In the most general sense, the cloze is a test of language ability or reading comprehension, which is created by removing certain words from a text. The gaps are to be filled in with appropriate words. In the open cloze, the test-taker is to guess the suitable words from the context, without seeing any multiple choice options. It may therefore be a challenging task, requiring a deep understanding of language structure [1, 2].

Although the open cloze may be of different varieties [2], the approach presented in this paper is aimed at the generation of exercisesFootnote 1 emulating the open cloze test used in Cambridge certificate exams (FCE, CAE and CPE). In this test, “[t]he focus of the gapped words is either grammatical, such as articles, auxiliaries, prepositions, pronouns, verb tenses and forms; or lexicogrammatical, such as phrasal verbs, linkers and words within fixed phrases” [1].

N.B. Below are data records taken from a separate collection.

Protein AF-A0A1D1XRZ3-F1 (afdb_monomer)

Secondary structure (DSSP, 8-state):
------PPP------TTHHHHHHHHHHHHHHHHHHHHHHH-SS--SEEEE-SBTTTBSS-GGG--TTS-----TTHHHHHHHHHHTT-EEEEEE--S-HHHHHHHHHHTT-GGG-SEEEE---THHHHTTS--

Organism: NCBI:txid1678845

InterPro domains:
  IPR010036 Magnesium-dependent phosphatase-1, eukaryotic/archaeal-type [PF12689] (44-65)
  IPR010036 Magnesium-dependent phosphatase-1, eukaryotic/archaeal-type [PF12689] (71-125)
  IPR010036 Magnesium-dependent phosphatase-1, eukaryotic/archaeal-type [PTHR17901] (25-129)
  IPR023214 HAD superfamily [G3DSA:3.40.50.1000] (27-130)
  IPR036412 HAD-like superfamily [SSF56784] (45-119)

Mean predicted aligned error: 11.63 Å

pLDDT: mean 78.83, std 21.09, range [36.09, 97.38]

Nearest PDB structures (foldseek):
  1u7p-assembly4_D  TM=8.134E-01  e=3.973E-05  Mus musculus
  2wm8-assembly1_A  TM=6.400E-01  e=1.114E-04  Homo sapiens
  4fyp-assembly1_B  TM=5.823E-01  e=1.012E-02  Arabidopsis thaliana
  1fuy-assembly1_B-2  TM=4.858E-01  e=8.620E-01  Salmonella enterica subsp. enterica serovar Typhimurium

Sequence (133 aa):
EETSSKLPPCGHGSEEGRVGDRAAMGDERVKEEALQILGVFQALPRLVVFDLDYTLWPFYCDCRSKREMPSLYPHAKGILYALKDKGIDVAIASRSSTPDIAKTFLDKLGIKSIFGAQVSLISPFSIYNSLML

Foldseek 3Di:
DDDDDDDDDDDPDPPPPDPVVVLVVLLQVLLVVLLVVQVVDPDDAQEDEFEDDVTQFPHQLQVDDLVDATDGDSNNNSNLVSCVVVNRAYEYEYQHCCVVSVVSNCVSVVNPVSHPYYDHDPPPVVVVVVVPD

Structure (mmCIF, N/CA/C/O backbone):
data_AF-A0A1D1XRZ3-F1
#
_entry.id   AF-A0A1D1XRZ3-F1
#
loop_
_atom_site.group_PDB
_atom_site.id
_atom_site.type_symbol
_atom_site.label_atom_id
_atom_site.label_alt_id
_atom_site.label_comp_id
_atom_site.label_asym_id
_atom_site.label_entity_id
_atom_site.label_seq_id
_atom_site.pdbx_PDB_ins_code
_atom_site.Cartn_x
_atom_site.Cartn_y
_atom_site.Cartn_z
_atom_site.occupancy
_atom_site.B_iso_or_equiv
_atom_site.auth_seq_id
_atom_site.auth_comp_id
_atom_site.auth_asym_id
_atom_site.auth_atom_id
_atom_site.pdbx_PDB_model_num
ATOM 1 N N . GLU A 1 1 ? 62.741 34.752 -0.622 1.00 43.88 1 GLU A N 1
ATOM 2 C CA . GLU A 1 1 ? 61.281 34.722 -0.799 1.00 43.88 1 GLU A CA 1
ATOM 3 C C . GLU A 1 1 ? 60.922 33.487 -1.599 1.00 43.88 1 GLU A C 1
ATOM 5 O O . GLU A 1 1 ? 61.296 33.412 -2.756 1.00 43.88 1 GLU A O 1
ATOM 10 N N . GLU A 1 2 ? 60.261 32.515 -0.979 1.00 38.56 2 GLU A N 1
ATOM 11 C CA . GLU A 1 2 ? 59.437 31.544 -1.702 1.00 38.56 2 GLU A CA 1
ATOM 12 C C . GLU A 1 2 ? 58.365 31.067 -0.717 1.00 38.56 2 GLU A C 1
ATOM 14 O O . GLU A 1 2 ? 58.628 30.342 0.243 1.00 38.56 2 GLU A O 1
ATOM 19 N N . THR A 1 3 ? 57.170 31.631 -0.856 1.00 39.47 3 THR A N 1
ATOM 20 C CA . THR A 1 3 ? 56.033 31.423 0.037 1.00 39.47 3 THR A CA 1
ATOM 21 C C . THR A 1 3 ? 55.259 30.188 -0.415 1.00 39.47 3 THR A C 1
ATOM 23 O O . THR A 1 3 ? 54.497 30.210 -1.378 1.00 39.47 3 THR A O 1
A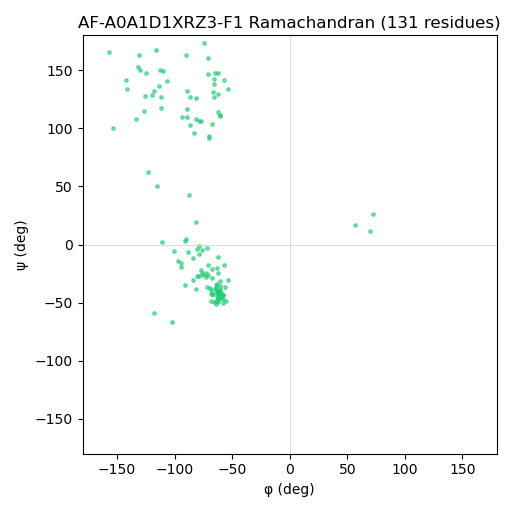TOM 26 N N . SER A 1 4 ? 55.457 29.082 0.303 1.00 44.47 4 SER A N 1
ATOM 27 C CA . SER A 1 4 ? 54.668 27.858 0.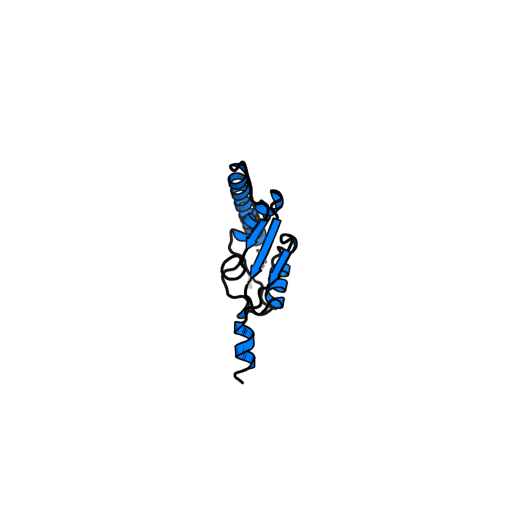152 1.00 44.47 4 SER A CA 1
ATOM 28 C C . SER A 1 4 ? 53.228 28.112 0.618 1.00 44.47 4 SER A C 1
ATOM 30 O O . SER A 1 4 ? 52.946 28.221 1.813 1.00 44.47 4 SER A O 1
ATOM 32 N N . SER A 1 5 ? 52.313 28.266 -0.338 1.00 45.34 5 SER A N 1
ATOM 33 C CA . SER A 1 5 ? 50.883 28.446 -0.094 1.00 45.34 5 SER A CA 1
ATOM 34 C C . SER A 1 5 ? 50.229 27.097 0.215 1.00 45.34 5 SER A C 1
ATOM 36 O O . SER A 1 5 ? 50.043 26.234 -0.640 1.00 45.34 5 SER A O 1
ATOM 38 N N . LYS A 1 6 ? 49.889 26.904 1.490 1.00 53.28 6 LYS A N 1
ATOM 39 C CA . LYS A 1 6 ? 49.174 25.732 1.997 1.00 53.28 6 LYS A CA 1
ATOM 40 C C . LYS A 1 6 ? 47.675 25.916 1.724 1.00 53.28 6 LYS A C 1
ATOM 42 O O . LYS A 1 6 ? 47.035 26.752 2.355 1.00 53.28 6 LYS A O 1
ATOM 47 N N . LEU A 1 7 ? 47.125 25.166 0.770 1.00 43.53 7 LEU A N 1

The reasons for choosing the Cambridge open cloze as the target exercise type are the following:

  1. 1.

    Cambridge certificate exams are well-established and highly regarded, and they tend to emphasize a close relationship between teaching and testing [3]. Open cloze exercises are a useful stimulus in integrated reading, writing and vocabulary instruction [2].

  2. 2.

    This exercise type largely focuses on using function words in English, an analytic language. These may be difficult for learners to master and often require extensive practice. This is especially true for learners whose mother tongue (L1) differs from English in its structure. For example, Russian learners typically struggle with English prepositions, auxiliary verbs and articles, which either work very differently or are not altogether found in their L1. The open cloze may therefore be a helpful tool for practicing the use of function words.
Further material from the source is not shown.